> **TASK**: Every line below from the one containing "ATOM 172 N N" through the one containing "ATOM 180 N N" must be transcribed exactly. Omit all lines outside that stretch.

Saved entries
'''

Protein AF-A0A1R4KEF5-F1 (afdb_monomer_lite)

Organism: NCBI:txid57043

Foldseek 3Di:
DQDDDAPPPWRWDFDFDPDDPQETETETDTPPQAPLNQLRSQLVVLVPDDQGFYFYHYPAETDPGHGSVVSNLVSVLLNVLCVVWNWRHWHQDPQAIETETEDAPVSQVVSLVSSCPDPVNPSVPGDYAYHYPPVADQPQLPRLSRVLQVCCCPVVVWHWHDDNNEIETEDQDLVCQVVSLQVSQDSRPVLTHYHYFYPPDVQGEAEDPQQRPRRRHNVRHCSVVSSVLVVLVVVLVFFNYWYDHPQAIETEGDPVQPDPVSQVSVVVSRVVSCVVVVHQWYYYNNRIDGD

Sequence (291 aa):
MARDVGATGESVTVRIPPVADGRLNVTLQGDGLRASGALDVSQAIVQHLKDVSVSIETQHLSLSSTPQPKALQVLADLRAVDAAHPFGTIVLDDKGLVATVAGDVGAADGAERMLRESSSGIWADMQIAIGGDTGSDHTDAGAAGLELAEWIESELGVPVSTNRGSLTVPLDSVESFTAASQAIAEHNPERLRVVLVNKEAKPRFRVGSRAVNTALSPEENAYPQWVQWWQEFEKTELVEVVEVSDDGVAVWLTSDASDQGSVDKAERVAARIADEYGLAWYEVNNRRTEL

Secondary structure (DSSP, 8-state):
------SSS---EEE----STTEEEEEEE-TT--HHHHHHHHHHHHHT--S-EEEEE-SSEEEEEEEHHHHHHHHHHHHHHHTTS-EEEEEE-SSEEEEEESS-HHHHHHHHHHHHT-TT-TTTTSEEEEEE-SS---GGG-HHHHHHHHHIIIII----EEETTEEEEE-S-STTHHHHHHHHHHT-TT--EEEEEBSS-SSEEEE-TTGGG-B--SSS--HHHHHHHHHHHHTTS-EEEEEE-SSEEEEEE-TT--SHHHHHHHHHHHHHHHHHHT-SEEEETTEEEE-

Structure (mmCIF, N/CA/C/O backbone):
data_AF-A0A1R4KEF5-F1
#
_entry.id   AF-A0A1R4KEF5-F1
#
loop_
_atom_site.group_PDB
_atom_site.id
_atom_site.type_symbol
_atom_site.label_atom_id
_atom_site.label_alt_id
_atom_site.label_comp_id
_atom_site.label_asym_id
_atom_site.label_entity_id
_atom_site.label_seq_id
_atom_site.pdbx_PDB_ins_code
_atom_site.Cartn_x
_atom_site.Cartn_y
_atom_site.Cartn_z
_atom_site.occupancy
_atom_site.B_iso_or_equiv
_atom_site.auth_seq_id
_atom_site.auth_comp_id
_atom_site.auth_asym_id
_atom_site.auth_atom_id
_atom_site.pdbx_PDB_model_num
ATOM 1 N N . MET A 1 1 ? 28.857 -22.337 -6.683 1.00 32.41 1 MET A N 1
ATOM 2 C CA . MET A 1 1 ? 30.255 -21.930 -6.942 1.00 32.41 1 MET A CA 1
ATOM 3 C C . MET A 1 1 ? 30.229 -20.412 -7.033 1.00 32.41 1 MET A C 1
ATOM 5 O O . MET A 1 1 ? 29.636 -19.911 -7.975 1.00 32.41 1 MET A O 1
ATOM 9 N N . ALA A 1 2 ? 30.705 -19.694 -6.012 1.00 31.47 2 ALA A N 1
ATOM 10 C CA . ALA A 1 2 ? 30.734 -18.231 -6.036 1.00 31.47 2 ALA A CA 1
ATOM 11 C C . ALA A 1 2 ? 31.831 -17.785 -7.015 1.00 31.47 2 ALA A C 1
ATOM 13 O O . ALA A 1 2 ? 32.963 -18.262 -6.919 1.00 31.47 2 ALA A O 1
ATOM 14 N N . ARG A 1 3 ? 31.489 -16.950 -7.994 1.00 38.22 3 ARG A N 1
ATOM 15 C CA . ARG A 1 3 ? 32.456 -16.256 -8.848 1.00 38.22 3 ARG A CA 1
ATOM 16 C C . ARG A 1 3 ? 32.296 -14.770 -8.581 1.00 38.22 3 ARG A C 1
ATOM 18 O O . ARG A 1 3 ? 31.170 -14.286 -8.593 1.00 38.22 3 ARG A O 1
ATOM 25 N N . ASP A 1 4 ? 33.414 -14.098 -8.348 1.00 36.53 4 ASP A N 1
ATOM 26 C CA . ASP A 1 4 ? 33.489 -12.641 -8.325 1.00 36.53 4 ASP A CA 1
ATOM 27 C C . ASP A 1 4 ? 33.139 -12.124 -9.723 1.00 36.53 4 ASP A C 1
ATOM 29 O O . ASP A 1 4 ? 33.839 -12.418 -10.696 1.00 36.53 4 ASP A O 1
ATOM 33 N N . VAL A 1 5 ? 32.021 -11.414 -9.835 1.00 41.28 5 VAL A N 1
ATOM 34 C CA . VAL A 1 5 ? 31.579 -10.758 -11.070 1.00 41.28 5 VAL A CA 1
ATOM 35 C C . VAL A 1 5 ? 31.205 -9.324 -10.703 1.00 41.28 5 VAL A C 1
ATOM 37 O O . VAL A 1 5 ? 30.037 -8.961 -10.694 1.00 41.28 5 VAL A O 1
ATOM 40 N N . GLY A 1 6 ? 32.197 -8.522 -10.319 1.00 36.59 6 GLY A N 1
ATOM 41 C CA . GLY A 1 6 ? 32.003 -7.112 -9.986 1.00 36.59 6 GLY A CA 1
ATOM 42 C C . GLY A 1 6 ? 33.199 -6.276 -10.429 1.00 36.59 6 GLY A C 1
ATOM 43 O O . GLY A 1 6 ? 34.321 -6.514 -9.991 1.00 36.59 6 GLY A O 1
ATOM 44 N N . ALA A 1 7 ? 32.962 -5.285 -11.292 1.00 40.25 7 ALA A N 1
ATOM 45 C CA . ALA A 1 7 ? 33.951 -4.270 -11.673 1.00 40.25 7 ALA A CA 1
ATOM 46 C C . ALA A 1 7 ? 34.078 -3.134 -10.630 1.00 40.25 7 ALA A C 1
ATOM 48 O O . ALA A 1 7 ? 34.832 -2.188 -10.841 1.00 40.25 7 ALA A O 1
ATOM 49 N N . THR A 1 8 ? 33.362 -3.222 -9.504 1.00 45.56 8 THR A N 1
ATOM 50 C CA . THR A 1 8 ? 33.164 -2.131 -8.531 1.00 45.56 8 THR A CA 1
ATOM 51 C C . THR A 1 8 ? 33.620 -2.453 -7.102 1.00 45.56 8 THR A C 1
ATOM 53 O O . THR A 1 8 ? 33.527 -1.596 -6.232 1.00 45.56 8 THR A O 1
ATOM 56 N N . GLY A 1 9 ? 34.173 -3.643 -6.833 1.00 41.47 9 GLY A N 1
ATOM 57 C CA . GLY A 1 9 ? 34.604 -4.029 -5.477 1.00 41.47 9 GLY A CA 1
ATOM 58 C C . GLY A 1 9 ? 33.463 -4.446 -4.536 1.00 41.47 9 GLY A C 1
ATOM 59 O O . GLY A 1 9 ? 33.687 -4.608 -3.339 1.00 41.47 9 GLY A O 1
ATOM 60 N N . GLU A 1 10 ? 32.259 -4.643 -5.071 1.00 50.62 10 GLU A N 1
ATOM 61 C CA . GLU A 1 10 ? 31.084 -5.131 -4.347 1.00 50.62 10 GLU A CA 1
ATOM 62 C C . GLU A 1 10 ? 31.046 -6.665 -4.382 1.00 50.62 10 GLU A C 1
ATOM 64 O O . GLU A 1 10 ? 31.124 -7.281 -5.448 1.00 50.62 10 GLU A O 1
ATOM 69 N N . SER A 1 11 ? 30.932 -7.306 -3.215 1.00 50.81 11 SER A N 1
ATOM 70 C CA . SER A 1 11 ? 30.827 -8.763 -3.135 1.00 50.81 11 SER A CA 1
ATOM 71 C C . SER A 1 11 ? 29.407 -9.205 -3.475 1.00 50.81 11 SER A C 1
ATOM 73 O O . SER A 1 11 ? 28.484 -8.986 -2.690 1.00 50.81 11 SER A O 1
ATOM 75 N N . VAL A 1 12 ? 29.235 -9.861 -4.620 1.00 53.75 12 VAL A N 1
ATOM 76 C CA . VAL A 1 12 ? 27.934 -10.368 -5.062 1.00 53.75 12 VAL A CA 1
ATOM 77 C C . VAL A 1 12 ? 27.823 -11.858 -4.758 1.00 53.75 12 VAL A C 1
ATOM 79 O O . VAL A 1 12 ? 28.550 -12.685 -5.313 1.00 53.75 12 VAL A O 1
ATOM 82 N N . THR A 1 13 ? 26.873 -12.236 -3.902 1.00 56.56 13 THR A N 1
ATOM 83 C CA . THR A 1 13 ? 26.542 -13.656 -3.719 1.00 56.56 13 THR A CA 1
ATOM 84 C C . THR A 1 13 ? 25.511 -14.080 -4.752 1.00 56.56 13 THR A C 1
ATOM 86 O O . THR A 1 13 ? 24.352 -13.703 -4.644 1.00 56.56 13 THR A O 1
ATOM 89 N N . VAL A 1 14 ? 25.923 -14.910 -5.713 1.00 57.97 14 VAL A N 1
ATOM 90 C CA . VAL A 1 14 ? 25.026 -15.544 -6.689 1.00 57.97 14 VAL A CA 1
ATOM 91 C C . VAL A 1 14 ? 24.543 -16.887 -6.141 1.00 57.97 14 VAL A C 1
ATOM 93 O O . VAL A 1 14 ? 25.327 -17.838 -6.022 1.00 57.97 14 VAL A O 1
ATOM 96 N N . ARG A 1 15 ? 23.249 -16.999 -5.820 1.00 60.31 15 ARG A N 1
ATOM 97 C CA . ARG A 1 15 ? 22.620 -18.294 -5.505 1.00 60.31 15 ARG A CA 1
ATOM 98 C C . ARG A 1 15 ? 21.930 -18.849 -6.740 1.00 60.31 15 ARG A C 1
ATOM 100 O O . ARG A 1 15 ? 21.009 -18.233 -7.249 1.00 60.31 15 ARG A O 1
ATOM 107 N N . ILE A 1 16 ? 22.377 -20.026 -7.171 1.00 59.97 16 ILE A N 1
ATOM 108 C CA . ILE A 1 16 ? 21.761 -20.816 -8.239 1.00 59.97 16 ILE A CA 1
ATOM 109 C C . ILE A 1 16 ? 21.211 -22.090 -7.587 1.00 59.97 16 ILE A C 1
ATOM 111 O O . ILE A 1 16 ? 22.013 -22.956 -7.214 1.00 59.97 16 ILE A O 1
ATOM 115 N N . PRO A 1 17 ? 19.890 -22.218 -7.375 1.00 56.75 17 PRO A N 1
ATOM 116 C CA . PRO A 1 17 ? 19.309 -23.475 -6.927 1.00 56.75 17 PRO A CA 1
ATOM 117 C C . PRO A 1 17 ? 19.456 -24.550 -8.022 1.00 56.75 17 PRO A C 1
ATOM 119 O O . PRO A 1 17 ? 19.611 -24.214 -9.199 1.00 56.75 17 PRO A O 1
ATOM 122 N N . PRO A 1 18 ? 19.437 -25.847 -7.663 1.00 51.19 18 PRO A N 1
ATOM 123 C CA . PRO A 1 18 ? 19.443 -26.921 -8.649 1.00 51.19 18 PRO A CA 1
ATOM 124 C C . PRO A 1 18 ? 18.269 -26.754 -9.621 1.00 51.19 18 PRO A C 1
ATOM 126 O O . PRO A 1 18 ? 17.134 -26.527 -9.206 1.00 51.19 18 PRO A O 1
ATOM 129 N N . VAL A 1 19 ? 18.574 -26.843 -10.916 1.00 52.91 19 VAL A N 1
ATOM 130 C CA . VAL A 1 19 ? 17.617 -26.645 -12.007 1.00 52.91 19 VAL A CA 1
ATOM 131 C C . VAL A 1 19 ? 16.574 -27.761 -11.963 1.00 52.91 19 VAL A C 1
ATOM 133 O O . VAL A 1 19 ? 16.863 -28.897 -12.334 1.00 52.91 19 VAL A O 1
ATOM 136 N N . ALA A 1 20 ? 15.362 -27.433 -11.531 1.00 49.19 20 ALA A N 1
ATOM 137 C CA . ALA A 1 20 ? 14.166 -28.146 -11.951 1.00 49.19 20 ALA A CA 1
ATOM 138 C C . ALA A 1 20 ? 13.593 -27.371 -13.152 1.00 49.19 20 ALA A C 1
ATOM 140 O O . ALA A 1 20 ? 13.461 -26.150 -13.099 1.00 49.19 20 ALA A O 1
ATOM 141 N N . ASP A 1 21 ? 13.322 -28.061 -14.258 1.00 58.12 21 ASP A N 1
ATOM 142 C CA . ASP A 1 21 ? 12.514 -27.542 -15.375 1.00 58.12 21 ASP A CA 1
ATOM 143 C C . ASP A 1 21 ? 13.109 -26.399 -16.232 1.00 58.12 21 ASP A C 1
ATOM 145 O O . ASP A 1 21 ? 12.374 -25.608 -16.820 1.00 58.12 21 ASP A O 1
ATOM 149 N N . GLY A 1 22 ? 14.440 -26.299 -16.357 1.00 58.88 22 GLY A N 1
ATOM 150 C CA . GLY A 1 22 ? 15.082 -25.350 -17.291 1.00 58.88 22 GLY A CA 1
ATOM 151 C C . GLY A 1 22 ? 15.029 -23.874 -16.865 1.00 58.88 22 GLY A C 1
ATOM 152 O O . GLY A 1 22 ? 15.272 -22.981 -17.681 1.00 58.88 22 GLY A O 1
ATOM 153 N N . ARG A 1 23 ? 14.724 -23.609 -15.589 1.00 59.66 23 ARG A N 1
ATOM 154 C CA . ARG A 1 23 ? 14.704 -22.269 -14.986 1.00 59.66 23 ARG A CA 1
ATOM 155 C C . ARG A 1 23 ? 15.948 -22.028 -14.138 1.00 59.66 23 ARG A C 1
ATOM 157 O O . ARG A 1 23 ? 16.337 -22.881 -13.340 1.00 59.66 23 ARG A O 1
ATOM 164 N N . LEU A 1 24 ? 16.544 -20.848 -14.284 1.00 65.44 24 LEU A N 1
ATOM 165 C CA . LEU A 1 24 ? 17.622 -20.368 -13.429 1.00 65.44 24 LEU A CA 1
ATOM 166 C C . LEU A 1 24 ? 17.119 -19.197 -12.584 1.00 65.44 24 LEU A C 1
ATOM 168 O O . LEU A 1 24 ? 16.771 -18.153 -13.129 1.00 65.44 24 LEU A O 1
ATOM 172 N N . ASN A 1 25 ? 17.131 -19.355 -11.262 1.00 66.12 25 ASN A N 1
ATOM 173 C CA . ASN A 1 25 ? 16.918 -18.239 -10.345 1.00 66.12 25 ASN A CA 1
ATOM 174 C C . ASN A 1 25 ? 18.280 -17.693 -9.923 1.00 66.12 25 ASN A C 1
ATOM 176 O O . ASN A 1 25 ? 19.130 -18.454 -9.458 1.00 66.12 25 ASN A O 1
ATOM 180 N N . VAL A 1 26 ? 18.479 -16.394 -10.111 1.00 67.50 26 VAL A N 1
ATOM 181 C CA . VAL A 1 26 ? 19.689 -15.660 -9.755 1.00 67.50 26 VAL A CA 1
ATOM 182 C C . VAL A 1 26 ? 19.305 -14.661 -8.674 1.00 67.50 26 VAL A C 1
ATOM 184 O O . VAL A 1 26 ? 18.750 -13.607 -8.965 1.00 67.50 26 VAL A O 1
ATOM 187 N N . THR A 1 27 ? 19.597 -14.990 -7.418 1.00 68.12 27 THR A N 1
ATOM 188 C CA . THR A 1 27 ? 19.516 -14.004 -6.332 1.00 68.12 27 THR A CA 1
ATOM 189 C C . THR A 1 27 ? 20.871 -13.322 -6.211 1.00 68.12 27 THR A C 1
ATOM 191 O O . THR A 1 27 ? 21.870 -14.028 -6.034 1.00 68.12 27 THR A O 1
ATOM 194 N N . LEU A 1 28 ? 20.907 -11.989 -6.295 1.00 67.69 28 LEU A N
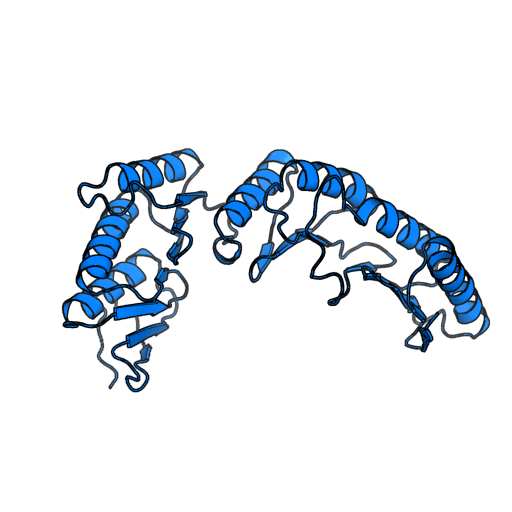 1
ATOM 195 C CA . LEU A 1 28 ? 22.097 -11.177 -6.033 1.00 67.69 28 LEU A CA 1
ATOM 196 C C . LEU A 1 28 ? 21.915 -10.458 -4.697 1.00 67.69 28 LEU A C 1
ATOM 198 O O . LEU A 1 28 ? 20.959 -9.712 -4.505 1.00 67.69 28 LEU A O 1
ATOM 202 N N . GLN A 1 29 ? 22.841 -10.690 -3.771 1.00 62.81 29 GLN A N 1
ATOM 203 C CA . GLN A 1 29 ? 22.919 -9.961 -2.505 1.00 62.81 29 GLN A CA 1
ATOM 204 C C . GLN A 1 29 ? 24.266 -9.247 -2.435 1.00 62.81 29 GLN A C 1
ATOM 206 O O . GLN A 1 29 ? 25.303 -9.900 -2.596 1.00 62.81 29 GLN A O 1
ATOM 211 N N . GLY A 1 30 ? 24.227 -7.937 -2.199 1.00 56.06 30 GLY A N 1
ATOM 212 C CA . GLY A 1 30 ? 25.388 -7.081 -1.982 1.00 56.06 30 GLY A CA 1
ATOM 213 C C . GLY A 1 30 ? 24.960 -5.798 -1.270 1.00 56.06 30 GLY A C 1
ATOM 214 O O . GLY A 1 30 ? 23.937 -5.216 -1.624 1.00 56.06 30 GLY A O 1
ATOM 215 N N . ASP A 1 31 ? 25.721 -5.383 -0.260 1.00 52.81 31 ASP A N 1
ATOM 216 C CA . ASP A 1 31 ? 25.468 -4.132 0.456 1.00 52.81 31 ASP A CA 1
ATOM 217 C C . ASP A 1 31 ? 25.776 -2.943 -0.471 1.00 52.81 31 ASP A C 1
ATOM 219 O O . ASP A 1 31 ? 26.899 -2.810 -0.954 1.00 52.81 31 ASP A O 1
ATOM 223 N N . GLY A 1 32 ? 24.789 -2.075 -0.718 1.00 55.72 32 GLY A N 1
ATOM 224 C CA . GLY A 1 32 ? 24.974 -0.824 -1.469 1.00 55.72 32 GLY A CA 1
ATOM 225 C C . GLY A 1 32 ? 24.869 -0.919 -2.997 1.00 55.72 32 GLY A C 1
ATOM 226 O O . GLY A 1 32 ? 25.061 0.097 -3.668 1.00 55.72 32 GLY A O 1
ATOM 227 N N . LEU A 1 33 ? 24.522 -2.090 -3.543 1.00 60.41 33 LEU A N 1
ATOM 228 C CA . LEU A 1 33 ? 24.367 -2.298 -4.984 1.00 60.41 33 LEU A CA 1
ATOM 229 C C . LEU A 1 33 ? 23.148 -1.521 -5.513 1.00 60.41 33 LEU A C 1
ATOM 231 O O . LEU A 1 33 ? 22.019 -1.985 -5.400 1.00 60.41 33 LEU A O 1
ATOM 235 N N . ARG A 1 34 ? 23.364 -0.344 -6.105 1.00 75.94 34 ARG A N 1
ATOM 236 C CA . ARG A 1 34 ? 22.294 0.450 -6.744 1.00 75.94 34 ARG A CA 1
ATOM 237 C C . ARG A 1 34 ? 21.697 -0.280 -7.956 1.00 75.94 34 ARG A C 1
ATOM 239 O O . ARG A 1 34 ? 22.320 -1.205 -8.484 1.00 75.94 34 ARG A O 1
ATOM 246 N N . ALA A 1 35 ? 20.539 0.172 -8.448 1.00 80.25 35 ALA A N 1
ATOM 247 C CA . ALA A 1 35 ? 19.882 -0.406 -9.628 1.00 80.25 35 ALA A CA 1
ATOM 248 C C . ALA A 1 35 ? 20.831 -0.542 -10.836 1.00 80.25 35 ALA A C 1
ATOM 250 O O . ALA A 1 35 ? 20.867 -1.595 -11.469 1.00 80.25 35 ALA A O 1
ATOM 251 N N . SER A 1 36 ? 21.683 0.456 -11.088 1.00 82.94 36 SER A N 1
ATOM 252 C CA . SER A 1 36 ? 22.706 0.416 -12.142 1.00 82.94 36 SER A CA 1
ATOM 253 C C . SER A 1 36 ? 23.688 -0.759 -11.998 1.00 82.94 36 SER A C 1
ATOM 255 O O . SER A 1 36 ? 23.927 -1.504 -12.949 1.00 82.94 36 SER A O 1
ATOM 257 N N . GLY A 1 37 ? 24.205 -0.997 -10.788 1.00 82.31 37 GLY A N 1
ATOM 258 C CA . GLY A 1 37 ? 25.061 -2.147 -10.482 1.00 82.31 37 GLY A CA 1
ATOM 259 C C . GLY A 1 37 ? 24.315 -3.477 -10.621 1.00 82.31 37 GLY A C 1
ATOM 260 O O . GLY A 1 37 ? 24.858 -4.445 -11.159 1.00 82.31 37 GLY A O 1
ATOM 261 N N . ALA A 1 38 ? 23.043 -3.516 -10.209 1.00 85.00 38 ALA A N 1
ATOM 262 C CA . ALA A 1 38 ? 22.177 -4.679 -10.392 1.00 85.00 38 ALA A CA 1
ATOM 263 C C . ALA A 1 38 ? 21.971 -5.014 -11.874 1.00 85.00 38 ALA A C 1
ATOM 265 O O . ALA A 1 38 ? 22.090 -6.183 -12.250 1.00 85.00 38 ALA A O 1
ATOM 266 N N . LEU A 1 39 ? 21.720 -4.014 -12.723 1.00 88.69 39 LEU A N 1
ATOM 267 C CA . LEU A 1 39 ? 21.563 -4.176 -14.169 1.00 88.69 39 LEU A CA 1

'''

> **THE ANSWER**:
ATOM 172 N N . ASN A 1 25 ? 17.131 -19.355 -11.262 1.00 66.12 25 ASN A N 1
ATOM 173 C CA . ASN A 1 25 ? 16.918 -18.239 -10.345 1.00 66.12 25 ASN A CA 1
ATOM 174 C C . ASN A 1 25 ? 18.280 -17.693 -9.923 1.00 66.12 25 ASN A C 1
ATOM 176 O O . ASN A 1 25 ? 19.130 -18.454 -9.458 1.00 66.12 25 ASN A O 1
ATOM 180 N N . VAL A 1 26 ? 18.479 -16.394 -10.111 1.00 67.50 26 VAL A N 1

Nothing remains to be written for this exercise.